:: WHAT TO DO ::
Repeat verbatim, and only, the lines of the data below, beginning at the line that contains "ATOM 51 C CA" and stopping after the line that contains "ATOM 62 C CA".

---------- EXERCISE DATA

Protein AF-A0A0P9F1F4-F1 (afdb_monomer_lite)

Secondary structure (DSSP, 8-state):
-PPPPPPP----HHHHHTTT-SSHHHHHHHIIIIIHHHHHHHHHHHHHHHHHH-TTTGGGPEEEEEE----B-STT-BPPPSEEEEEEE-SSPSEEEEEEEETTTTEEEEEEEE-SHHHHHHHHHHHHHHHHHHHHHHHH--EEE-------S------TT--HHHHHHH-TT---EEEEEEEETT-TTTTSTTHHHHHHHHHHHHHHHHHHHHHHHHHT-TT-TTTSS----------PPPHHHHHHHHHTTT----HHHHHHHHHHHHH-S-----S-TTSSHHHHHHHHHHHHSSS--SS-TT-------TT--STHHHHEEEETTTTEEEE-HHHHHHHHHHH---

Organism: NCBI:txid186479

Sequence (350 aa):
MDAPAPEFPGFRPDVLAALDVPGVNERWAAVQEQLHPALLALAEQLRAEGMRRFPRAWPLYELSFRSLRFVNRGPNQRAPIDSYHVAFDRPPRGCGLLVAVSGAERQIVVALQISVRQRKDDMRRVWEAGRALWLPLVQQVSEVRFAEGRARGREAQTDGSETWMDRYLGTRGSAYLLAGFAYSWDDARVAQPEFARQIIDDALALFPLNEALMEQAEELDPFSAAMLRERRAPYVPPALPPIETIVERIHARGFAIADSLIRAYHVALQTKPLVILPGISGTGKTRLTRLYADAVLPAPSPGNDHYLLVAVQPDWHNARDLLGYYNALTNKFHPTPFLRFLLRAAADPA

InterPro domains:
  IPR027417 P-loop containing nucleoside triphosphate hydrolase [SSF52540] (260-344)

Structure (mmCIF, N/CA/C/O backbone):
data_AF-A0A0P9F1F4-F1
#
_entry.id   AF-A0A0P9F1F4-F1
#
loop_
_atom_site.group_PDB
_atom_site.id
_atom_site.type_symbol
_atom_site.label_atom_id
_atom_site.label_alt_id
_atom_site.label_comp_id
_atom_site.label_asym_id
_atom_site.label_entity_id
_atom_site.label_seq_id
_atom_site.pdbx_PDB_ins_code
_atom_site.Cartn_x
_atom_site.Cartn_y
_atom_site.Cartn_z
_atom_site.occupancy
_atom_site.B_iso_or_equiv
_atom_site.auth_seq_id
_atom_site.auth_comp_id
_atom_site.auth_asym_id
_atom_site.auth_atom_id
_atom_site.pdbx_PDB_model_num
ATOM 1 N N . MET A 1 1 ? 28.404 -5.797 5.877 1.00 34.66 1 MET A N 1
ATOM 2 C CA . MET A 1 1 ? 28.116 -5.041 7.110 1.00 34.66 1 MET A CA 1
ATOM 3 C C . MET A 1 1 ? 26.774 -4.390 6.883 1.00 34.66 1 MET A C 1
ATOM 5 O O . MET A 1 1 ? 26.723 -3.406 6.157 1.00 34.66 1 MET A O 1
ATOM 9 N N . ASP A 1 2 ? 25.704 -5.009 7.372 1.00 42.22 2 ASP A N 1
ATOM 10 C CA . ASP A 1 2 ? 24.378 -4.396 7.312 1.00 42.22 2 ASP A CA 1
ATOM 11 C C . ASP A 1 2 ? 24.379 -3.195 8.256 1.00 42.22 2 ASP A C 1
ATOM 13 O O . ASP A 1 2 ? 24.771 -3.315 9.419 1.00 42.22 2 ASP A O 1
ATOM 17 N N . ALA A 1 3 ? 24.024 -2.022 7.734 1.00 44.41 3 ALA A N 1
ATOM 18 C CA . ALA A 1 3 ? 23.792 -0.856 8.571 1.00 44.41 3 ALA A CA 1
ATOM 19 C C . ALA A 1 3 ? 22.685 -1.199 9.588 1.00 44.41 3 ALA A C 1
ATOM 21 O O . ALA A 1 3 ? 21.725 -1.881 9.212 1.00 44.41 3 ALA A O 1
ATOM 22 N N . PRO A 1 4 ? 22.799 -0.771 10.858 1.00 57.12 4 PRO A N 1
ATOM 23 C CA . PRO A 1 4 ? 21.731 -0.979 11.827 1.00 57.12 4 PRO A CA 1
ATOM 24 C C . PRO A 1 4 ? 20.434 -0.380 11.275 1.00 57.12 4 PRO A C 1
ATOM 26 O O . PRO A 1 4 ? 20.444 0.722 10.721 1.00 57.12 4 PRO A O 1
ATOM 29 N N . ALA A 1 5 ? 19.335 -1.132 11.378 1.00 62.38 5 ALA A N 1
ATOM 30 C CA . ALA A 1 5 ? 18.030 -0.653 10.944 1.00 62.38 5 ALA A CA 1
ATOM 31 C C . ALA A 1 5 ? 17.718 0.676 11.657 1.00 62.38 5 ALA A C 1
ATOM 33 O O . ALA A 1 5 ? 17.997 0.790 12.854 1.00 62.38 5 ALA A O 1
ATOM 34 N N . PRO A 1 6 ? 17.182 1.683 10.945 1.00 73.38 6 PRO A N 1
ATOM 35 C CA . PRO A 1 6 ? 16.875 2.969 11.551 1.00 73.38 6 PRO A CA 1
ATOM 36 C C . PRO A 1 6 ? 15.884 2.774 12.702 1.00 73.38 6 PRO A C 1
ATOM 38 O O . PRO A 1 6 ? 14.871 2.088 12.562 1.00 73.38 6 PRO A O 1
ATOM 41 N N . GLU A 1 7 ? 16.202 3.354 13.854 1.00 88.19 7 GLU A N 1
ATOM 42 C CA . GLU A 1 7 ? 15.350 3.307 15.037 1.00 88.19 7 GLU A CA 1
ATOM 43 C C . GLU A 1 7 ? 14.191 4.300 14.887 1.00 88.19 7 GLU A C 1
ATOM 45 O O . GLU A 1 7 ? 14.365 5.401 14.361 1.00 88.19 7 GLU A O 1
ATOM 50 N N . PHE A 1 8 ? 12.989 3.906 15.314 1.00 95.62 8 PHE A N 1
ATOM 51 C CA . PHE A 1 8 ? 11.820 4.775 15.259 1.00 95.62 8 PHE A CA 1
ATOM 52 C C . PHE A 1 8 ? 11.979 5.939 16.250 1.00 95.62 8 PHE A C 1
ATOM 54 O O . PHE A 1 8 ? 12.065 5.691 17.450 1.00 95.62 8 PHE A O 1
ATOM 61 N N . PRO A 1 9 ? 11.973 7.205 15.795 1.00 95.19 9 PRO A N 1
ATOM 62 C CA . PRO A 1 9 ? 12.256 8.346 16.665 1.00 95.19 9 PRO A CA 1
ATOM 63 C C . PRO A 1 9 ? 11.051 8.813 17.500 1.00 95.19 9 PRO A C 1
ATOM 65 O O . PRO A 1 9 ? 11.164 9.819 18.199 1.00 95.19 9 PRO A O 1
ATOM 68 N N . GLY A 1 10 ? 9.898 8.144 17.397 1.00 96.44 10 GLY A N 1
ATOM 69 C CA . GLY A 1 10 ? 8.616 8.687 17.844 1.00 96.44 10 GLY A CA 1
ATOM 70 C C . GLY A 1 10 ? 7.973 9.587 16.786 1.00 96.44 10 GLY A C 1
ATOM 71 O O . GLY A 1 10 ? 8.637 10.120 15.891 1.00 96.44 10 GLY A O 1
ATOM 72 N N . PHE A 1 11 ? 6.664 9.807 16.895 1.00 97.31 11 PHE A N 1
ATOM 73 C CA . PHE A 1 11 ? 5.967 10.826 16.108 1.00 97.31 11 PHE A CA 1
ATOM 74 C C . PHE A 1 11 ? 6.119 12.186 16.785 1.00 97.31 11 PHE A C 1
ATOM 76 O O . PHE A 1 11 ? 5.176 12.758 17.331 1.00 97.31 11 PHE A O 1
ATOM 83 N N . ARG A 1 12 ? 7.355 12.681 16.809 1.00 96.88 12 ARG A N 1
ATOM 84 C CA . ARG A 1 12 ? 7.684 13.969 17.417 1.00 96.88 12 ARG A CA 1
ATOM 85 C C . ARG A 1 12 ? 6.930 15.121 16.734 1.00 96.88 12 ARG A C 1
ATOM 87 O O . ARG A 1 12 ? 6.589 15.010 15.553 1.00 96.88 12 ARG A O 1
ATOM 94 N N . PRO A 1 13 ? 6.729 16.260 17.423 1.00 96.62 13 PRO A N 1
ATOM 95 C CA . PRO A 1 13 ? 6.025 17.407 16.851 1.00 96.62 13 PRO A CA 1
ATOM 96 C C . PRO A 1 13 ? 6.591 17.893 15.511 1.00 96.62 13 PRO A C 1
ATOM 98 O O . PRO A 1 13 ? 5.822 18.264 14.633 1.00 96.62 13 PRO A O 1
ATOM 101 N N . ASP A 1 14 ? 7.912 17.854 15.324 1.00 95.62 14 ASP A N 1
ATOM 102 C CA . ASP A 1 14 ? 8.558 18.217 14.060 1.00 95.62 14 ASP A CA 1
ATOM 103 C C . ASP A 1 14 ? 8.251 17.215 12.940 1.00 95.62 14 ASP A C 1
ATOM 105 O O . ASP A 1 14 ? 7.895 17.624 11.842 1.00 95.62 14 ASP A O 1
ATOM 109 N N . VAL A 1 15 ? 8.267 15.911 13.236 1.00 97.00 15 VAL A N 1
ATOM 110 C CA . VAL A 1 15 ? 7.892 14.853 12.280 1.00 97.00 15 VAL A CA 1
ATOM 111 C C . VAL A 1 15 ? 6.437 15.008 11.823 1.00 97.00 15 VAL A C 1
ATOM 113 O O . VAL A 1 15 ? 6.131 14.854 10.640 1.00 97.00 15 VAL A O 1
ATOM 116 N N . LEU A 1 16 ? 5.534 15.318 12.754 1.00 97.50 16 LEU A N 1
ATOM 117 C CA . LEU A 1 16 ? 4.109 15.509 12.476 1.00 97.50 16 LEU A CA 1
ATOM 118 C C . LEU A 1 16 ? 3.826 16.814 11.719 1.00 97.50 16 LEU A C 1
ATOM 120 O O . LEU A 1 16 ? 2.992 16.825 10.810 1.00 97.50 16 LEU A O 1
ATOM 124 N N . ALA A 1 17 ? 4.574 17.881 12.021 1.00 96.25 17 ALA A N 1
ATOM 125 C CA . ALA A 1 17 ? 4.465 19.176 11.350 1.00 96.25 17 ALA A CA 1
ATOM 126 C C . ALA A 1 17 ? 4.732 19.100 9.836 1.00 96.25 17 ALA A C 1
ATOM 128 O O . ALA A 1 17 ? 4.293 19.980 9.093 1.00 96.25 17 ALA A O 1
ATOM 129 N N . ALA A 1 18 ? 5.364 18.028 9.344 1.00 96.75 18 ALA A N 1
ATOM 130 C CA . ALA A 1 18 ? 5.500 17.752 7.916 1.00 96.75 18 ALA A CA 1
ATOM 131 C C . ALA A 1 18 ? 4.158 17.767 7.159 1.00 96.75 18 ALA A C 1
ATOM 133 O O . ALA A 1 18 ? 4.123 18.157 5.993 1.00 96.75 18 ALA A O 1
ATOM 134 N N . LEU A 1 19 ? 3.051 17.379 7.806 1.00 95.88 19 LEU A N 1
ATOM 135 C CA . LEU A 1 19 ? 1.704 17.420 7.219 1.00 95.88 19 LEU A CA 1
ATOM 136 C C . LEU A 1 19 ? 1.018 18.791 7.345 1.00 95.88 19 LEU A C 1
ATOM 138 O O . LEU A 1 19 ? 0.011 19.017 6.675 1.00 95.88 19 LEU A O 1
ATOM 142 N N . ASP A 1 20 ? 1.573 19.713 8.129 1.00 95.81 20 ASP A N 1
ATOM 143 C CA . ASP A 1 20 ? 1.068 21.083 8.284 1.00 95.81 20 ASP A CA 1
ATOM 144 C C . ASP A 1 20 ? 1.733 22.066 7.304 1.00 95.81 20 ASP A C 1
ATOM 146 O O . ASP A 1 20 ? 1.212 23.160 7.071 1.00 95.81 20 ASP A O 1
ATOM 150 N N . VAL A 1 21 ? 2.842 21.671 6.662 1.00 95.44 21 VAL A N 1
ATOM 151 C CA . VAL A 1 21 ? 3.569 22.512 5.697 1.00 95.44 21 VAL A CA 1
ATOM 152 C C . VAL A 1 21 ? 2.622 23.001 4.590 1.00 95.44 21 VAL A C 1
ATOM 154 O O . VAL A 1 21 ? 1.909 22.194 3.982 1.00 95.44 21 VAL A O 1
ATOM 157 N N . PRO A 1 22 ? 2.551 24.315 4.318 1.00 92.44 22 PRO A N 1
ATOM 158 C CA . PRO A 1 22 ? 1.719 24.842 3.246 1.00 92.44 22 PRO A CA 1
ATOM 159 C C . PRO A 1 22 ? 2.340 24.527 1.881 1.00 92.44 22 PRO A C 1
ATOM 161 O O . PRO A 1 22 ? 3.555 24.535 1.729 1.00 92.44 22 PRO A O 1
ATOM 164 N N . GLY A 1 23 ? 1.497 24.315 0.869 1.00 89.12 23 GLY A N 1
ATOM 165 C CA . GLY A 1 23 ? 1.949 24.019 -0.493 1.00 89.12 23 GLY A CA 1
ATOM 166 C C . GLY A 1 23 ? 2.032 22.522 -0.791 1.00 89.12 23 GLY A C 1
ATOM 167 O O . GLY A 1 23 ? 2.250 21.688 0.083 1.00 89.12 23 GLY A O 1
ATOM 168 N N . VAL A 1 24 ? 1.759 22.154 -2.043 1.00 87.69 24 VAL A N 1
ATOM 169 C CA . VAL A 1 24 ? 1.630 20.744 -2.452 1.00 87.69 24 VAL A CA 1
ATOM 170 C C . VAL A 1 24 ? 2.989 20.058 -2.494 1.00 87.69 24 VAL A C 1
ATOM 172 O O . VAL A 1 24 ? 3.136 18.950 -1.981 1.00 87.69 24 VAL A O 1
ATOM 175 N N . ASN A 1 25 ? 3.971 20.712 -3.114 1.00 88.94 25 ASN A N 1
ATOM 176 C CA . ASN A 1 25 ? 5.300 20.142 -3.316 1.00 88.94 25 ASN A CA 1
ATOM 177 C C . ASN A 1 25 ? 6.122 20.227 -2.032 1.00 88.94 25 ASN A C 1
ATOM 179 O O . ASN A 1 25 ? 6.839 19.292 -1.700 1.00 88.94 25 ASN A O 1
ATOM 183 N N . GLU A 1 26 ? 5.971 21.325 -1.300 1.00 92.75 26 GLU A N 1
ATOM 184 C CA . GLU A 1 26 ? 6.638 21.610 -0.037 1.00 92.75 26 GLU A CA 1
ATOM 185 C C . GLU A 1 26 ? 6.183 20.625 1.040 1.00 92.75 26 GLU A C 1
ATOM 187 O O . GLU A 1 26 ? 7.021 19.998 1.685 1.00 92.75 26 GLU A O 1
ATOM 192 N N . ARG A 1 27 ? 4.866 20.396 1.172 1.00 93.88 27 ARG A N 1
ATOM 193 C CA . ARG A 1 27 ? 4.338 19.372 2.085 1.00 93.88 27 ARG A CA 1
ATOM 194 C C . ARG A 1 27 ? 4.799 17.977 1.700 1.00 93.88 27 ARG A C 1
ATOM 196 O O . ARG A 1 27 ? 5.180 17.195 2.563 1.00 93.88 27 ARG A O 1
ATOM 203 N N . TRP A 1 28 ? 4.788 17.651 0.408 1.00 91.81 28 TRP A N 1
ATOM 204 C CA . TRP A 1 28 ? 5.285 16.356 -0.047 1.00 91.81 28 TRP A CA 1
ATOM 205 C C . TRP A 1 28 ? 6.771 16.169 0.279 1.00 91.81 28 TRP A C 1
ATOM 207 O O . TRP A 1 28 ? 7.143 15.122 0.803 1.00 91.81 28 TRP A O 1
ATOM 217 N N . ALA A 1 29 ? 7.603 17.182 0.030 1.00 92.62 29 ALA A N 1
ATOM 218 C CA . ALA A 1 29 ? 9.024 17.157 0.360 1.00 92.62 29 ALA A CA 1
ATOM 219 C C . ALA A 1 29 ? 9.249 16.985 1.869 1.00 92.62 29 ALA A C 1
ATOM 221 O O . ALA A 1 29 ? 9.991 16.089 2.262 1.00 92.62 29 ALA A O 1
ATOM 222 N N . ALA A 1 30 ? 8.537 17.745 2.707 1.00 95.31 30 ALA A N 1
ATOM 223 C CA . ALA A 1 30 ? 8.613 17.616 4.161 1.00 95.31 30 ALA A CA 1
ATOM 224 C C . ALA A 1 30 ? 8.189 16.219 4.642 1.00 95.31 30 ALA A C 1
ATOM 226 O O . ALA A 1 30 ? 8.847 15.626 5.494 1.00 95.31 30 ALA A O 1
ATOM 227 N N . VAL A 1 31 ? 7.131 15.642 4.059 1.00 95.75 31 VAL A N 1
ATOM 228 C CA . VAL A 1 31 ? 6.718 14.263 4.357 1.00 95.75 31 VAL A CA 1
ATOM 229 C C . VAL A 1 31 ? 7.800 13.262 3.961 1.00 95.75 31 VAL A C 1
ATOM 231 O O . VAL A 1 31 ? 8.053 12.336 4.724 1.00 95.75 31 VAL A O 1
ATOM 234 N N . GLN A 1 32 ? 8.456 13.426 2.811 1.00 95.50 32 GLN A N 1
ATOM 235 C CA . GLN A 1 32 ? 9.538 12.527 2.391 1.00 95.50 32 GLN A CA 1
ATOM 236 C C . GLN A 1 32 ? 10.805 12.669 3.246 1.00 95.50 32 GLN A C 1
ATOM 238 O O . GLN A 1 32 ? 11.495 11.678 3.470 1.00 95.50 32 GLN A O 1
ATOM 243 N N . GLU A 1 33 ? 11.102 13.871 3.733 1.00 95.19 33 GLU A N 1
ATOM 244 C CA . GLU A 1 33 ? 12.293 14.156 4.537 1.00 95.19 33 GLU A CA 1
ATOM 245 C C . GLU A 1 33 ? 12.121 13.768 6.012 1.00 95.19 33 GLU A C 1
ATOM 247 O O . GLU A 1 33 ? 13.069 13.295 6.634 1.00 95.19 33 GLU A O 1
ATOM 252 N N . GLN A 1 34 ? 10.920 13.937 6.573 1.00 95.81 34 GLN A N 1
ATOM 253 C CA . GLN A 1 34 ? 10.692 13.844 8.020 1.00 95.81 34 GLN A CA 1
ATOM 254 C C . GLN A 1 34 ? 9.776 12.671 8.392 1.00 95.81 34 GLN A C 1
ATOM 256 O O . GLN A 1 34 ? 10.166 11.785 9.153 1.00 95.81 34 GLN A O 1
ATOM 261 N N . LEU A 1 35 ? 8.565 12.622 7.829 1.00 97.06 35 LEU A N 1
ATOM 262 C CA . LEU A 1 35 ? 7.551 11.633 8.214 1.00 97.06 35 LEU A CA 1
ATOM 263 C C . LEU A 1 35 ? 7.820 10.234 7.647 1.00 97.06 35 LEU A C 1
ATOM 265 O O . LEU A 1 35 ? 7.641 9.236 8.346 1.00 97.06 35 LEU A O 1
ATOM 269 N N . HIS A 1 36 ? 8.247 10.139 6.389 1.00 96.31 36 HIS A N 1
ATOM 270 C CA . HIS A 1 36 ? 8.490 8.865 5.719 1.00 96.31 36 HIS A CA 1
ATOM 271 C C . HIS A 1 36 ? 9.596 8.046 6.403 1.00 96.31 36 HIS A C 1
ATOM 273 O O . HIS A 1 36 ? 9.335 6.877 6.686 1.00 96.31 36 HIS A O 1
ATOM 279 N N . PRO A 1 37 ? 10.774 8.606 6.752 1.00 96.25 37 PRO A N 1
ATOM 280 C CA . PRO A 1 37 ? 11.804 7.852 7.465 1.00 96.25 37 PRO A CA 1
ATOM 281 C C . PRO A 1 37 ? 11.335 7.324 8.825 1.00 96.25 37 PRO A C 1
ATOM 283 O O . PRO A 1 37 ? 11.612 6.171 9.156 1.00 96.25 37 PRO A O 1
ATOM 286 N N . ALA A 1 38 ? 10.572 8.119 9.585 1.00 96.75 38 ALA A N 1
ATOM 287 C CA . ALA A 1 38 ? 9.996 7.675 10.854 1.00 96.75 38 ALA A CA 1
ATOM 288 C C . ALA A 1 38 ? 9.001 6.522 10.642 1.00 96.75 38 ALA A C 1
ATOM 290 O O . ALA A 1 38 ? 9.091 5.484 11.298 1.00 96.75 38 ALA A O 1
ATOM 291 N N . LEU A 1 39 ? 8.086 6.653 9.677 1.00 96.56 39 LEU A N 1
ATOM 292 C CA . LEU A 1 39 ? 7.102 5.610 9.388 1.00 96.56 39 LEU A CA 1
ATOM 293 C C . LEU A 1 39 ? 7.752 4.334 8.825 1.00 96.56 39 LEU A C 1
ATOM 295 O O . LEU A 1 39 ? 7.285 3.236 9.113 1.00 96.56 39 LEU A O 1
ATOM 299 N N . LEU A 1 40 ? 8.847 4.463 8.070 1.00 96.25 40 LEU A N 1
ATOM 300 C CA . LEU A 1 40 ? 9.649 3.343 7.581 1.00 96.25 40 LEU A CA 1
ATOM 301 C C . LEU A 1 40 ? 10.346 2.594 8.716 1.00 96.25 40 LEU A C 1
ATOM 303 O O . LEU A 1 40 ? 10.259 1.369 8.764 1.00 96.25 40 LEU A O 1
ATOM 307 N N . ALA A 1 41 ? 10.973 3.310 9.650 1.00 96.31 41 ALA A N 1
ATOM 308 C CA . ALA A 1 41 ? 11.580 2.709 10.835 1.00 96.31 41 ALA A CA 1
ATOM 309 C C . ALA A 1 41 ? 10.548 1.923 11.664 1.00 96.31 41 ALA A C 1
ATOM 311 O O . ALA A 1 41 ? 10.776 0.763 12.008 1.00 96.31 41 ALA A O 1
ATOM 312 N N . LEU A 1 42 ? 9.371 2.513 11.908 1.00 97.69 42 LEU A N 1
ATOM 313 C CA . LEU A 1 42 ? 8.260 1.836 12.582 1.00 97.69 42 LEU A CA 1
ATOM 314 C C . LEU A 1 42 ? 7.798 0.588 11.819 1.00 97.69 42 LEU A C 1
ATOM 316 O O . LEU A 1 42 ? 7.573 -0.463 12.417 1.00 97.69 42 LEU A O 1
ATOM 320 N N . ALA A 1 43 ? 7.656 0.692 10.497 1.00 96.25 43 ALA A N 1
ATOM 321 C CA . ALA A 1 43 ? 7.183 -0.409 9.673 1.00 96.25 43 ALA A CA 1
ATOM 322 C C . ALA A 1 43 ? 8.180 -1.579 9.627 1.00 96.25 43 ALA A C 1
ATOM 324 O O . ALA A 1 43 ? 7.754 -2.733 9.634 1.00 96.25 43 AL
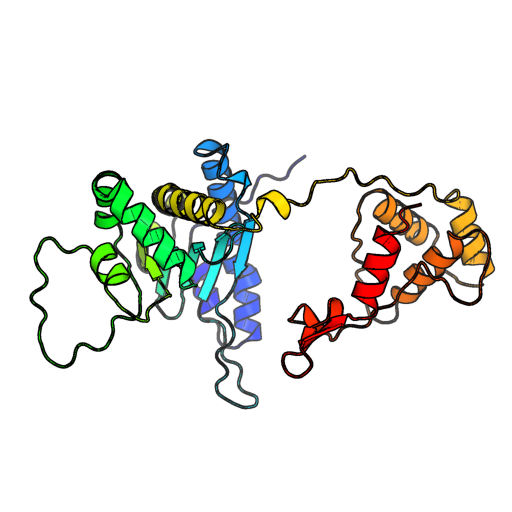A A O 1
ATOM 325 N N . GLU A 1 44 ? 9.488 -1.310 9.646 1.00 95.19 44 GLU A N 1
ATOM 326 C CA . GLU A 1 44 ? 10.519 -2.348 9.761 1.00 95.19 44 GLU A CA 1
ATOM 327 C C . GLU A 1 44 ? 10.500 -3.037 11.132 1.00 95.19 44 GLU A C 1
ATOM 329 O O . GLU A 1 44 ? 10.596 -4.266 11.196 1.00 95.19 44 GLU A O 1
ATOM 334 N N . GLN A 1 45 ? 10.301 -2.289 12.224 1.00 96.00 45 GLN A N 1
ATOM 335 C CA . GLN A 1 45 ? 10.126 -2.879 13.558 1.00 96.00 45 GLN A CA 1
ATOM 336 C C . GLN A 1 45 ? 8.865 -3.752 13.631 1.00 96.00 45 GLN A C 1
ATOM 338 O O . GLN A 1 45 ? 8.925 -4.892 14.100 1.00 96.00 45 GLN A O 1
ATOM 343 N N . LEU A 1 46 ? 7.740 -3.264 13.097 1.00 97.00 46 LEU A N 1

--------------------

:: TASK SOLUTION ::
ATOM 51 C CA . PHE A 1 8 ? 11.820 4.775 15.259 1.00 95.62 8 PHE A CA 1
ATOM 52 C C . PHE A 1 8 ? 11.979 5.939 16.250 1.00 95.62 8 PHE A C 1
ATOM 54 O O . PHE A 1 8 ? 12.065 5.691 17.450 1.00 95.62 8 PHE A O 1
ATOM 61 N N . PRO A 1 9 ? 11.973 7.205 15.795 1.00 95.19 9 PRO A N 1
ATOM 62 C CA . PRO A 1 9 ? 12.256 8.346 16.665 1.00 95.19 9 PRO A CA 1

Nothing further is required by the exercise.